_Work instructions_: Wherever the line with "ATOM 135 O O" sits in the listing below, transcribe from it up to and including the line with "ATOM 158 N N", exactly, and leave the remaining lines out.

(Material for this exercise)

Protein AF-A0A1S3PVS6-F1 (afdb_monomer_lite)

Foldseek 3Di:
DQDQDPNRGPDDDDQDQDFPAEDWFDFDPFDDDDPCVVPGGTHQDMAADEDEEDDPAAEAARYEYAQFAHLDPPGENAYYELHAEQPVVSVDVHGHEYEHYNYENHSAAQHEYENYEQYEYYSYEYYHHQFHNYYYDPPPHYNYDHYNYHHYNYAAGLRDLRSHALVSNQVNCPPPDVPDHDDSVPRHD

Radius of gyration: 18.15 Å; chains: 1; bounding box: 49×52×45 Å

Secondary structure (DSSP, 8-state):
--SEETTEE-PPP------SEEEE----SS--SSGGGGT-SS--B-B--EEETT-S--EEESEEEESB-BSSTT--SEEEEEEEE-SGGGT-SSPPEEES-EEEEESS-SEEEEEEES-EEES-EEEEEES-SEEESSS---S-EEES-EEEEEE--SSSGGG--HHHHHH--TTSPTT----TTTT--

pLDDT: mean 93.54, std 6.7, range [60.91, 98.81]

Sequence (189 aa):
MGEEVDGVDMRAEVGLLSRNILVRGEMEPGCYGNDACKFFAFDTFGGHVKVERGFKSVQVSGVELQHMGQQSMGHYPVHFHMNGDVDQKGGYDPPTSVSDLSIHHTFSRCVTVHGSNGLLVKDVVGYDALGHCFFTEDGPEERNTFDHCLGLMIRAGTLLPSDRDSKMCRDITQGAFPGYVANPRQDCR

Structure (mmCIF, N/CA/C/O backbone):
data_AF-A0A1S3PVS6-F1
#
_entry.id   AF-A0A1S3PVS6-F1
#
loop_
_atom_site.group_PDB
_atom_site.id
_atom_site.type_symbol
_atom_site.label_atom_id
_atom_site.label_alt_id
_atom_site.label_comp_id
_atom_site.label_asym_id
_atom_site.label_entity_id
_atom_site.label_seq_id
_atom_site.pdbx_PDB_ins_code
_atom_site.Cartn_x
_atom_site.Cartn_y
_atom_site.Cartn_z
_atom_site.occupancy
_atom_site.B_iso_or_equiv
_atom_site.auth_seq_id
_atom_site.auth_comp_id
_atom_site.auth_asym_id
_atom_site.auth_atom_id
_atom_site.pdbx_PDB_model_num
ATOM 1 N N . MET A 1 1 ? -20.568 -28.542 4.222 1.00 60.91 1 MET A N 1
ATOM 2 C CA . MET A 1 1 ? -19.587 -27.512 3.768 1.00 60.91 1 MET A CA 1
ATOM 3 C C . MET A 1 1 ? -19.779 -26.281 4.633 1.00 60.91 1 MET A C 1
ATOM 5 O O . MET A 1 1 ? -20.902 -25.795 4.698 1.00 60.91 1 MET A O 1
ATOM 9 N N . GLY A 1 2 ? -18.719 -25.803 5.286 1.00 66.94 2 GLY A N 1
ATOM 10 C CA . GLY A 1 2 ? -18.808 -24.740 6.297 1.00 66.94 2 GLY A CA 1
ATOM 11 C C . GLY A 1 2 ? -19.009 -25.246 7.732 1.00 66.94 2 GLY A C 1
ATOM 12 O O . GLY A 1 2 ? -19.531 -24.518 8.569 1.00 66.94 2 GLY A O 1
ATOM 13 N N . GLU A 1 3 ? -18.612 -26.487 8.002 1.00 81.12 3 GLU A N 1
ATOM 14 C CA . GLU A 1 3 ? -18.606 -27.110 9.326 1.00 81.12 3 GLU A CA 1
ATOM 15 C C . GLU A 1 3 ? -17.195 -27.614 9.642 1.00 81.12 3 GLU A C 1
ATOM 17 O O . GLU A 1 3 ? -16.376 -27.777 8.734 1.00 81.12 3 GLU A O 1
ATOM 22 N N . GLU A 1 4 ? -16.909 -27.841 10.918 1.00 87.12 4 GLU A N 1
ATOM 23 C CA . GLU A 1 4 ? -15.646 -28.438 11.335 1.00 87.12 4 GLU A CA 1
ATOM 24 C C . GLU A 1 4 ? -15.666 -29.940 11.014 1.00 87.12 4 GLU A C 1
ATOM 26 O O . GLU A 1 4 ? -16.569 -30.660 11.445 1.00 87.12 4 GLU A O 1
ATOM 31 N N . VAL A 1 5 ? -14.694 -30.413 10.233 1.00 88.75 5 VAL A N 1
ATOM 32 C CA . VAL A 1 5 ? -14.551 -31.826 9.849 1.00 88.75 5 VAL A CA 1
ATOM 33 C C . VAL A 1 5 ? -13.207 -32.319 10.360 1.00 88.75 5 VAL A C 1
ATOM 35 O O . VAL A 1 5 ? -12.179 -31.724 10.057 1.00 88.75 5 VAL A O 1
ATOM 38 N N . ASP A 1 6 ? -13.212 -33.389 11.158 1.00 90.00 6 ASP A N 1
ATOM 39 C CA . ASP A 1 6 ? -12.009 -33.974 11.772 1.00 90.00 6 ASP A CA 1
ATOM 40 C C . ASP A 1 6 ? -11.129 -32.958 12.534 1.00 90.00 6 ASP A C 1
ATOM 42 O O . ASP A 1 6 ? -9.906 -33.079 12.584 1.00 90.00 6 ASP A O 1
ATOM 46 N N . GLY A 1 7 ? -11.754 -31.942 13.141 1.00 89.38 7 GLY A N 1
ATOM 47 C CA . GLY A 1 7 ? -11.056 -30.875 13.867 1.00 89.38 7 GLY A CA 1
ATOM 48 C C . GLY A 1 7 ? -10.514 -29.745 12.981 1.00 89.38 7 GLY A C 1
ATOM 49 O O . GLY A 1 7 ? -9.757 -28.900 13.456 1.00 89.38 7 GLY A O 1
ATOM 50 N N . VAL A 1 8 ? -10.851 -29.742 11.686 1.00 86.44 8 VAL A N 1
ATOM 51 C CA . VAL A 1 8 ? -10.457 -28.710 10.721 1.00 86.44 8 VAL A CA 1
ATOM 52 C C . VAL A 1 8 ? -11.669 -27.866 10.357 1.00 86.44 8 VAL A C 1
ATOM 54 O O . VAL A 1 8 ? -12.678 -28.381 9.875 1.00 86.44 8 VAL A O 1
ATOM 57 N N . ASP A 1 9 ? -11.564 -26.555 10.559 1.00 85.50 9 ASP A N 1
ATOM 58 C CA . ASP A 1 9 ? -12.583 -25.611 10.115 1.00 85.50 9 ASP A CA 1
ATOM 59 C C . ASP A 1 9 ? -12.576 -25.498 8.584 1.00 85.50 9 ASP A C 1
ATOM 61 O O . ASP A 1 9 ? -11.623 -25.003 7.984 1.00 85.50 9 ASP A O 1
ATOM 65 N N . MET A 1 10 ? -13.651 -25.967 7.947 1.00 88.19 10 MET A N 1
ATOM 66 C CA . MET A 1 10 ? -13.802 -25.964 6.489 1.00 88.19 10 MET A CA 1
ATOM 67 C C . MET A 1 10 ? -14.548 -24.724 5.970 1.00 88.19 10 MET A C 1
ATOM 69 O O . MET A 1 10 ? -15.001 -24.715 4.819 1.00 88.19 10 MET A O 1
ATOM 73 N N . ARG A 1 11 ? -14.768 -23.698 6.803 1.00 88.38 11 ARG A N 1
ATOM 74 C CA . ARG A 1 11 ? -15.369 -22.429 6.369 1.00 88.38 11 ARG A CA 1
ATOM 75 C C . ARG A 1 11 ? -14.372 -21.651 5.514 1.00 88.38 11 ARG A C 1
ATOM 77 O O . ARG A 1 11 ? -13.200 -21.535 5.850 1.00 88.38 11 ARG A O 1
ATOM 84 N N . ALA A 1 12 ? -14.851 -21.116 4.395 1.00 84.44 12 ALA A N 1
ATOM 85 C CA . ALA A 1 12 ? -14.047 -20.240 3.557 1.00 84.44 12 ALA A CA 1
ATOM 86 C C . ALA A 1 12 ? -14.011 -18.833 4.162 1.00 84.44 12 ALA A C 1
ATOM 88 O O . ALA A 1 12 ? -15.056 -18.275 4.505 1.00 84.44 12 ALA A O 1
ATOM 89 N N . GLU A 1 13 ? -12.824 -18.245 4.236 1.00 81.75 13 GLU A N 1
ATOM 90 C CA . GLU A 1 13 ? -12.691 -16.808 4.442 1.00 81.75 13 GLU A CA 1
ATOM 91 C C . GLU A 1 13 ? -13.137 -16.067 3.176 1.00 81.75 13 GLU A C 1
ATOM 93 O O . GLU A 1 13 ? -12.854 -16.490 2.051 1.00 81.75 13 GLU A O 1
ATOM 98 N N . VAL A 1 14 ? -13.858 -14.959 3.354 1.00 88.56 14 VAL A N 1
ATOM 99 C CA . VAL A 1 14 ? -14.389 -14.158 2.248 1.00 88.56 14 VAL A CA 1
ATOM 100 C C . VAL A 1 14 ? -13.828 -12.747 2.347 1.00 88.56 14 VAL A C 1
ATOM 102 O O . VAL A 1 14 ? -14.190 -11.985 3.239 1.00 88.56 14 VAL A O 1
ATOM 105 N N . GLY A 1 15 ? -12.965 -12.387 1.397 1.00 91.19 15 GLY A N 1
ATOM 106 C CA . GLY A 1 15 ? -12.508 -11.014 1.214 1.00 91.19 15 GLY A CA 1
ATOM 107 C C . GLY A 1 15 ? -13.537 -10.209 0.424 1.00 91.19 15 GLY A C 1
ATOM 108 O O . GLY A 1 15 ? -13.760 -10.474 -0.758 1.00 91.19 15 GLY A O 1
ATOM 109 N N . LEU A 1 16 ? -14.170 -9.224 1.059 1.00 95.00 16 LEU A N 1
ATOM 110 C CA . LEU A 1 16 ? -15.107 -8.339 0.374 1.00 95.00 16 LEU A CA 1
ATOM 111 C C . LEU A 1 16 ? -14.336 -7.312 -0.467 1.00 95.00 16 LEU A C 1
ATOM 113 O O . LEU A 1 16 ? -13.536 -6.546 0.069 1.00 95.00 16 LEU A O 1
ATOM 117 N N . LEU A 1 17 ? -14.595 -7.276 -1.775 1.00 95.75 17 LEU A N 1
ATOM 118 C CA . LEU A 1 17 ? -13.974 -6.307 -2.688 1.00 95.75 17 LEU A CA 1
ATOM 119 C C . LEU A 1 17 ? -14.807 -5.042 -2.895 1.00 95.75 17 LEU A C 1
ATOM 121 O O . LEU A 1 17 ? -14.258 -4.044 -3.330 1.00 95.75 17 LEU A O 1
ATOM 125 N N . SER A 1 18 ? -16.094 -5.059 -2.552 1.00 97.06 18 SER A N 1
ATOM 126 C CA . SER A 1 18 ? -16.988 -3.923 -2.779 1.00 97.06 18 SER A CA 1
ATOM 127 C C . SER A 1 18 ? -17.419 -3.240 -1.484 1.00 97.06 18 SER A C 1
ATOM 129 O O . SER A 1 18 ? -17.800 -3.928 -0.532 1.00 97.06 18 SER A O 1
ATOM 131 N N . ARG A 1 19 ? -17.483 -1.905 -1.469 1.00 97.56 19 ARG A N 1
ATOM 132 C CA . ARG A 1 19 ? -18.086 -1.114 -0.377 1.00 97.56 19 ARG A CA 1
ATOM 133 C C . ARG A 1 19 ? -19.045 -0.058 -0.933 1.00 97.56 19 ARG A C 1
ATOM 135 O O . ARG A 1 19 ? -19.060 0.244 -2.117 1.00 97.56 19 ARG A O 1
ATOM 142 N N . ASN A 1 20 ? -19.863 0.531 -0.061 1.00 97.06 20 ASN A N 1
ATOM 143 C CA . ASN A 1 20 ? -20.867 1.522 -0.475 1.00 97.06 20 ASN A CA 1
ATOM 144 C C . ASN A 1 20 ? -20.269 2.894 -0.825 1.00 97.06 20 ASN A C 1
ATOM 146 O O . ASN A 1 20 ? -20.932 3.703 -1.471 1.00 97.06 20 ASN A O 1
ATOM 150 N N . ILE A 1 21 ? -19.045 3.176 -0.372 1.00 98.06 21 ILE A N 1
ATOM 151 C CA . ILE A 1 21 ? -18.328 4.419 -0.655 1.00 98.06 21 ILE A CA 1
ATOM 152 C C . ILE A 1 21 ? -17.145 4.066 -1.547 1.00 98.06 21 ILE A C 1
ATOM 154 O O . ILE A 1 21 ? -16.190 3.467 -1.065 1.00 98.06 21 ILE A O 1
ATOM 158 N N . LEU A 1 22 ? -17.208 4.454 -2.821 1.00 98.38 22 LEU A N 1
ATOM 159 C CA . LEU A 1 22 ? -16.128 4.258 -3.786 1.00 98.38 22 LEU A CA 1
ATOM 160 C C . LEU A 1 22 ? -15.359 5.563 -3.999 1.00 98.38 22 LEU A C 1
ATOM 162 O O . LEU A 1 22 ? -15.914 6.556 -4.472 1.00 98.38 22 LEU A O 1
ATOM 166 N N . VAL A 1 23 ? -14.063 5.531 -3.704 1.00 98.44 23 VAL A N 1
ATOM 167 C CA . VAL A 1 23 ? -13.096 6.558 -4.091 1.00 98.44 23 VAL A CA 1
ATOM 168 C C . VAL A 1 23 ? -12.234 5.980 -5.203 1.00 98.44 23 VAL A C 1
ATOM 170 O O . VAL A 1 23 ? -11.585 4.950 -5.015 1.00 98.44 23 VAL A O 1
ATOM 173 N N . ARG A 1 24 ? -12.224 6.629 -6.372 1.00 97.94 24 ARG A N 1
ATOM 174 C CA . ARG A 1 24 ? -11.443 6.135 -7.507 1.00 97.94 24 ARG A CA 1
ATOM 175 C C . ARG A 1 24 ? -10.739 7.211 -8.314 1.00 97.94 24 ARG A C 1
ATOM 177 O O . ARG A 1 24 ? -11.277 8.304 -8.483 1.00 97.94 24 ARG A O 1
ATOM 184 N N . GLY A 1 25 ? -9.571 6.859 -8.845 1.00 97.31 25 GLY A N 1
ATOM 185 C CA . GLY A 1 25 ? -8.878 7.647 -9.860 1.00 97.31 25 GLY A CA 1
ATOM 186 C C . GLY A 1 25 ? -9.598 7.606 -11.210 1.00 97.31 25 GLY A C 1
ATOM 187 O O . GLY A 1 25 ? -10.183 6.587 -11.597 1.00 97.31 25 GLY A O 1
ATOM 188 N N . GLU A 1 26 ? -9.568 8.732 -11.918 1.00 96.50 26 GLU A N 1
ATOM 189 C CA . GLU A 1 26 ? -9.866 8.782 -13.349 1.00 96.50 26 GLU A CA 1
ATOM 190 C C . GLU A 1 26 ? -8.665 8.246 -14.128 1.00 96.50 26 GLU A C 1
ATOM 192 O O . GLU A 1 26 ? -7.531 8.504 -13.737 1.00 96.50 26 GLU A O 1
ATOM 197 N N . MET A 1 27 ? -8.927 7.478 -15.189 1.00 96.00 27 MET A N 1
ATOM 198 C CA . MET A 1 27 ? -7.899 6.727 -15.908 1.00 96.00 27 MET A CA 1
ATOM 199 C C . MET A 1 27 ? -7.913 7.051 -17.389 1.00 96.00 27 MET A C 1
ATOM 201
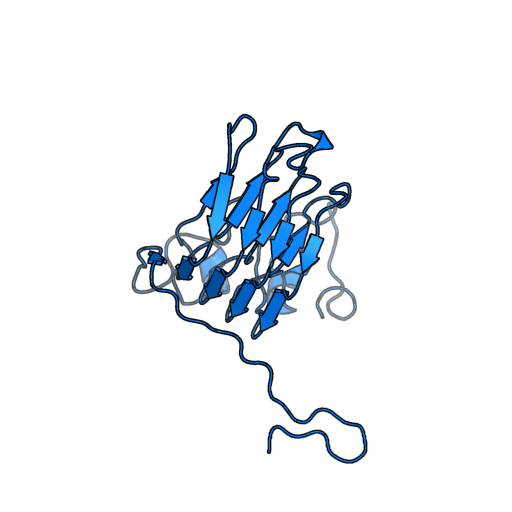 O O . MET A 1 27 ? -8.979 7.081 -18.009 1.00 96.00 27 MET A O 1
ATOM 205 N N . GLU A 1 28 ? -6.722 7.175 -17.960 1.00 96.00 28 GLU A N 1
ATOM 206 C CA . GLU A 1 28 ? -6.547 7.239 -19.403 1.00 96.00 28 GLU A CA 1
ATOM 207 C C . GLU A 1 28 ? -6.648 5.842 -20.053 1.00 96.00 28 GLU A C 1
ATOM 209 O O . GLU A 1 28 ? -6.404 4.817 -19.404 1.00 96.00 28 GLU A O 1
ATOM 214 N N . PRO A 1 29 ? -6.966 5.753 -21.362 1.00 94.12 29 PRO A N 1
ATOM 215 C CA . PRO A 1 29 ? -7.109 4.475 -22.070 1.00 94.12 29 PRO A CA 1
ATOM 216 C C . PRO A 1 29 ? -5.840 3.608 -22.127 1.00 94.12 29 PRO A C 1
ATOM 218 O O . PRO A 1 29 ? -5.913 2.437 -22.502 1.00 94.12 29 PRO A O 1
ATOM 221 N N . GLY A 1 30 ? -4.674 4.169 -21.812 1.00 93.81 30 GLY A N 1
ATOM 222 C CA . GLY A 1 30 ? -3.393 3.477 -21.846 1.00 93.81 30 GLY A CA 1
ATOM 223 C C . GLY A 1 30 ? -2.300 4.288 -21.166 1.00 93.81 30 GLY A C 1
ATOM 224 O O . GLY A 1 30 ? -2.513 5.432 -20.772 1.00 93.81 30 GLY A O 1
ATOM 225 N N . CYS A 1 31 ? -1.118 3.694 -21.033 1.00 93.50 31 CYS A N 1
ATOM 226 C CA . CYS A 1 31 ? 0.000 4.383 -20.399 1.00 93.50 31 CYS A CA 1
ATOM 227 C C . CYS A 1 31 ? 0.453 5.611 -21.206 1.00 93.50 31 CYS A C 1
ATOM 229 O O . CYS A 1 31 ? 0.565 5.548 -22.433 1.00 93.50 31 CYS A O 1
ATOM 231 N N . TYR A 1 32 ? 0.776 6.707 -20.516 1.00 88.50 32 TYR A N 1
ATOM 232 C CA . TYR A 1 32 ? 1.256 7.938 -21.136 1.00 88.50 32 TYR A CA 1
ATOM 233 C C . TYR A 1 32 ? 2.429 8.566 -20.369 1.00 88.50 32 TYR A C 1
ATOM 235 O O . TYR A 1 32 ? 2.465 8.611 -19.142 1.00 88.50 32 TYR A O 1
ATOM 243 N N . GLY A 1 33 ? 3.393 9.104 -21.124 1.00 72.69 33 GLY A N 1
ATOM 244 C CA . GLY A 1 33 ? 4.299 10.158 -20.654 1.00 72.69 33 GLY A CA 1
ATOM 245 C C . GLY A 1 33 ? 5.297 9.820 -19.539 1.00 72.69 33 GLY A C 1
ATOM 246 O O . GLY A 1 33 ? 5.868 10.755 -18.982 1.00 72.69 33 GLY A O 1
ATOM 247 N N . ASN A 1 34 ? 5.541 8.548 -19.199 1.00 80.62 34 ASN A N 1
ATOM 248 C CA . ASN A 1 34 ? 6.484 8.184 -18.134 1.00 80.62 34 ASN A CA 1
ATOM 249 C C . ASN A 1 34 ? 7.302 6.906 -18.432 1.00 80.62 34 ASN A C 1
ATOM 251 O O . ASN A 1 34 ? 6.981 6.121 -19.326 1.00 80.62 34 ASN A O 1
ATOM 255 N N . ASP A 1 35 ? 8.379 6.695 -17.667 1.00 86.12 35 ASP A N 1
ATOM 256 C CA . ASP A 1 35 ? 9.239 5.506 -17.781 1.00 86.12 35 ASP A CA 1
ATOM 257 C C . ASP A 1 35 ? 8.532 4.203 -17.372 1.00 86.12 35 ASP A C 1
ATOM 259 O O . ASP A 1 35 ? 8.938 3.122 -17.808 1.00 86.12 35 ASP A O 1
ATOM 263 N N . ALA A 1 36 ? 7.459 4.288 -16.580 1.00 89.62 36 ALA A N 1
ATOM 264 C CA . ALA A 1 36 ? 6.672 3.129 -16.170 1.00 89.62 36 ALA A CA 1
ATOM 265 C C . ALA A 1 36 ? 5.951 2.472 -17.366 1.00 89.62 36 ALA A C 1
ATOM 267 O O . ALA A 1 36 ? 5.760 1.253 -17.358 1.00 89.62 36 ALA A O 1
ATOM 268 N N . CYS A 1 37 ? 5.699 3.208 -18.459 1.00 93.44 37 CYS A N 1
ATOM 269 C CA . CYS A 1 37 ? 5.161 2.655 -19.710 1.00 93.44 37 CYS A CA 1
ATOM 270 C C . CYS A 1 37 ? 6.057 1.593 -20.375 1.00 93.44 37 CYS A C 1
ATOM 272 O O . CYS A 1 37 ? 5.605 0.848 -21.242 1.00 93.44 37 CYS A O 1
ATOM 274 N N . LYS A 1 38 ? 7.330 1.473 -19.968 1.00 93.62 38 LYS A N 1
ATOM 275 C CA . LYS A 1 38 ? 8.216 0.373 -20.399 1.00 93.62 38 LYS A CA 1
ATOM 276 C C . LYS A 1 38 ? 7.802 -0.985 -19.817 1.00 93.62 38 LYS A C 1
ATOM 278 O O . LYS A 1 38 ? 8.187 -2.034 -20.351 1.00 93.62 38 LYS A O 1
ATOM 283 N N . PHE A 1 39 ? 7.059 -0.969 -18.712 1.00 94.75 39 PHE A N 1
ATOM 284 C CA . PHE A 1 39 ? 6.671 -2.155 -17.951 1.00 94.75 39 PHE A CA 1
ATOM 285 C C . PHE A 1 39 ? 5.155 -2.353 -17.883 1.00 94.75 39 PHE A C 1
ATOM 287 O O . PHE A 1 39 ? 4.707 -3.495 -17.800 1.00 94.75 39 PHE A O 1
ATOM 294 N N . PHE A 1 40 ? 4.369 -1.280 -17.984 1.00 95.50 40 PHE A N 1
ATOM 295 C CA . PHE A 1 40 ? 2.912 -1.331 -17.912 1.00 95.50 40 PHE A CA 1
ATOM 296 C C . PHE A 1 40 ? 2.275 -0.771 -19.187 1.00 95.50 40 PHE A C 1
ATOM 298 O O . PHE A 1 40 ? 2.643 0.296 -19.666 1.00 95.50 40 PHE A O 1
ATOM 305 N N . ALA A 1 41 ? 1.301 -1.500 -19.738 1.00 95.00 41 ALA A N 1
ATOM 306 C CA . ALA A 1 41 ? 0.543 -1.071 -20.919 1.00 95.00 41 ALA A CA 1
ATOM 307 C C . ALA A 1 41 ? -0.682 -0.201 -20.571 1.00 95.00 41 ALA A C 1
ATOM 309 O O . ALA A 1 41 ? -1.341 0.334 -21.459 1.00 95.00 41 ALA A O 1
ATOM 310 N N . PHE A 1 42 ? -0.991 -0.073 -19.283 1.00 95.31 42 PHE A N 1
ATOM 311 C CA . PHE A 1 42 ? -2.122 0.673 -18.740 1.00 95.31 42 PHE A CA 1
ATOM 312 C C . PHE A 1 42 ? -1.635 1.933 -18.027 1.00 95.31 42 PHE A C 1
ATOM 314 O O . PHE A 1 42 ? -0.464 2.032 -17.657 1.00 95.31 42 PHE A O 1
ATOM 321 N N . ASP A 1 43 ? -2.542 2.884 -17.840 1.00 95.88 43 ASP A N 1
ATOM 322 C CA . ASP A 1 43 ? -2.273 4.085 -17.065 1.00 95.88 43 ASP A CA 1
ATOM 323 C C . ASP A 1 43 ? -2.002 3.738 -15.592 1.00 95.88 43 ASP A C 1
ATOM 325 O O . ASP A 1 43 ? -2.754 3.002 -14.955 1.00 95.88 43 ASP A O 1
ATOM 329 N N . THR A 1 44 ? -0.890 4.249 -15.068 1.00 95.69 44 THR A N 1
ATOM 330 C CA . THR A 1 44 ? -0.449 4.056 -13.684 1.00 95.69 44 THR A CA 1
ATOM 331 C C . THR A 1 44 ? -0.530 5.341 -12.864 1.00 95.69 44 THR A C 1
ATOM 333 O O . THR A 1 44 ? 0.170 5.460 -11.858 1.00 95.69 44 THR A O 1
ATOM 336 N N . PHE A 1 45 ? -1.294 6.337 -13.310 1.00 95.81 45 PHE A N 1
ATOM 337 C CA . PHE A 1 45 ? -1.454 7.631 -12.654 1.00 95.81 45 PHE A CA 1
ATOM 338 C C . PHE A 1 45 ? -2.801 7.714 -11.918 1.00 95.81 45 PHE A C 1
ATOM 340 O O . PHE A 1 45 ? -3.695 8.473 -12.272 1.00 95.81 45 PHE A O 1
ATOM 347 N N . GLY A 1 46 ? -2.957 6.909 -10.866 1.00 96.56 46 GLY A N 1
ATOM 348 C CA . GLY A 1 46 ? -4.166 6.904 -10.047 1.00 96.56 46 GLY A CA 1
ATOM 349 C C . GLY A 1 46 ? -4.248 8.042 -9.024 1.00 96.56 46 GLY A C 1
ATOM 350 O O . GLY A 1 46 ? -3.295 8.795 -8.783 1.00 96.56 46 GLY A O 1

(End Material for this exercise)

_Answer box_:
ATOM 135 O O . ARG A 1 19 ? -19.060 0.244 -2.117 1.00 97.56 19 ARG A O 1
ATOM 142 N N . ASN A 1 20 ? -19.863 0.531 -0.061 1.00 97.06 20 ASN A N 1
ATOM 143 C CA . ASN A 1 20 ? -20.867 1.522 -0.475 1.00 97.06 20 ASN A CA 1
ATOM 144 C C . ASN A 1 20 ? -20.269 2.894 -0.825 1.00 97.06 20 ASN A C 1
ATOM 146 O O . ASN A 1 20 ? -20.932 3.703 -1.471 1.00 97.06 20 ASN A O 1
ATOM 150 N N . ILE A 1 21 ? -19.045 3.176 -0.372 1.00 98.06 21 ILE A N 1
ATOM 151 C CA . ILE A 1 21 ? -18.328 4.419 -0.655 1.00 98.06 21 ILE A CA 1
ATOM 152 C C . ILE A 1 21 ? -17.145 4.066 -1.547 1.00 98.06 21 ILE A C 1
ATOM 154 O O . ILE A 1 21 ? -16.190 3.467 -1.065 1.00 98.06 21 ILE A O 1
ATOM 158 N N . LEU A 1 22 ? -17.208 4.454 -2.821 1.00 98.38 22 LEU A N 1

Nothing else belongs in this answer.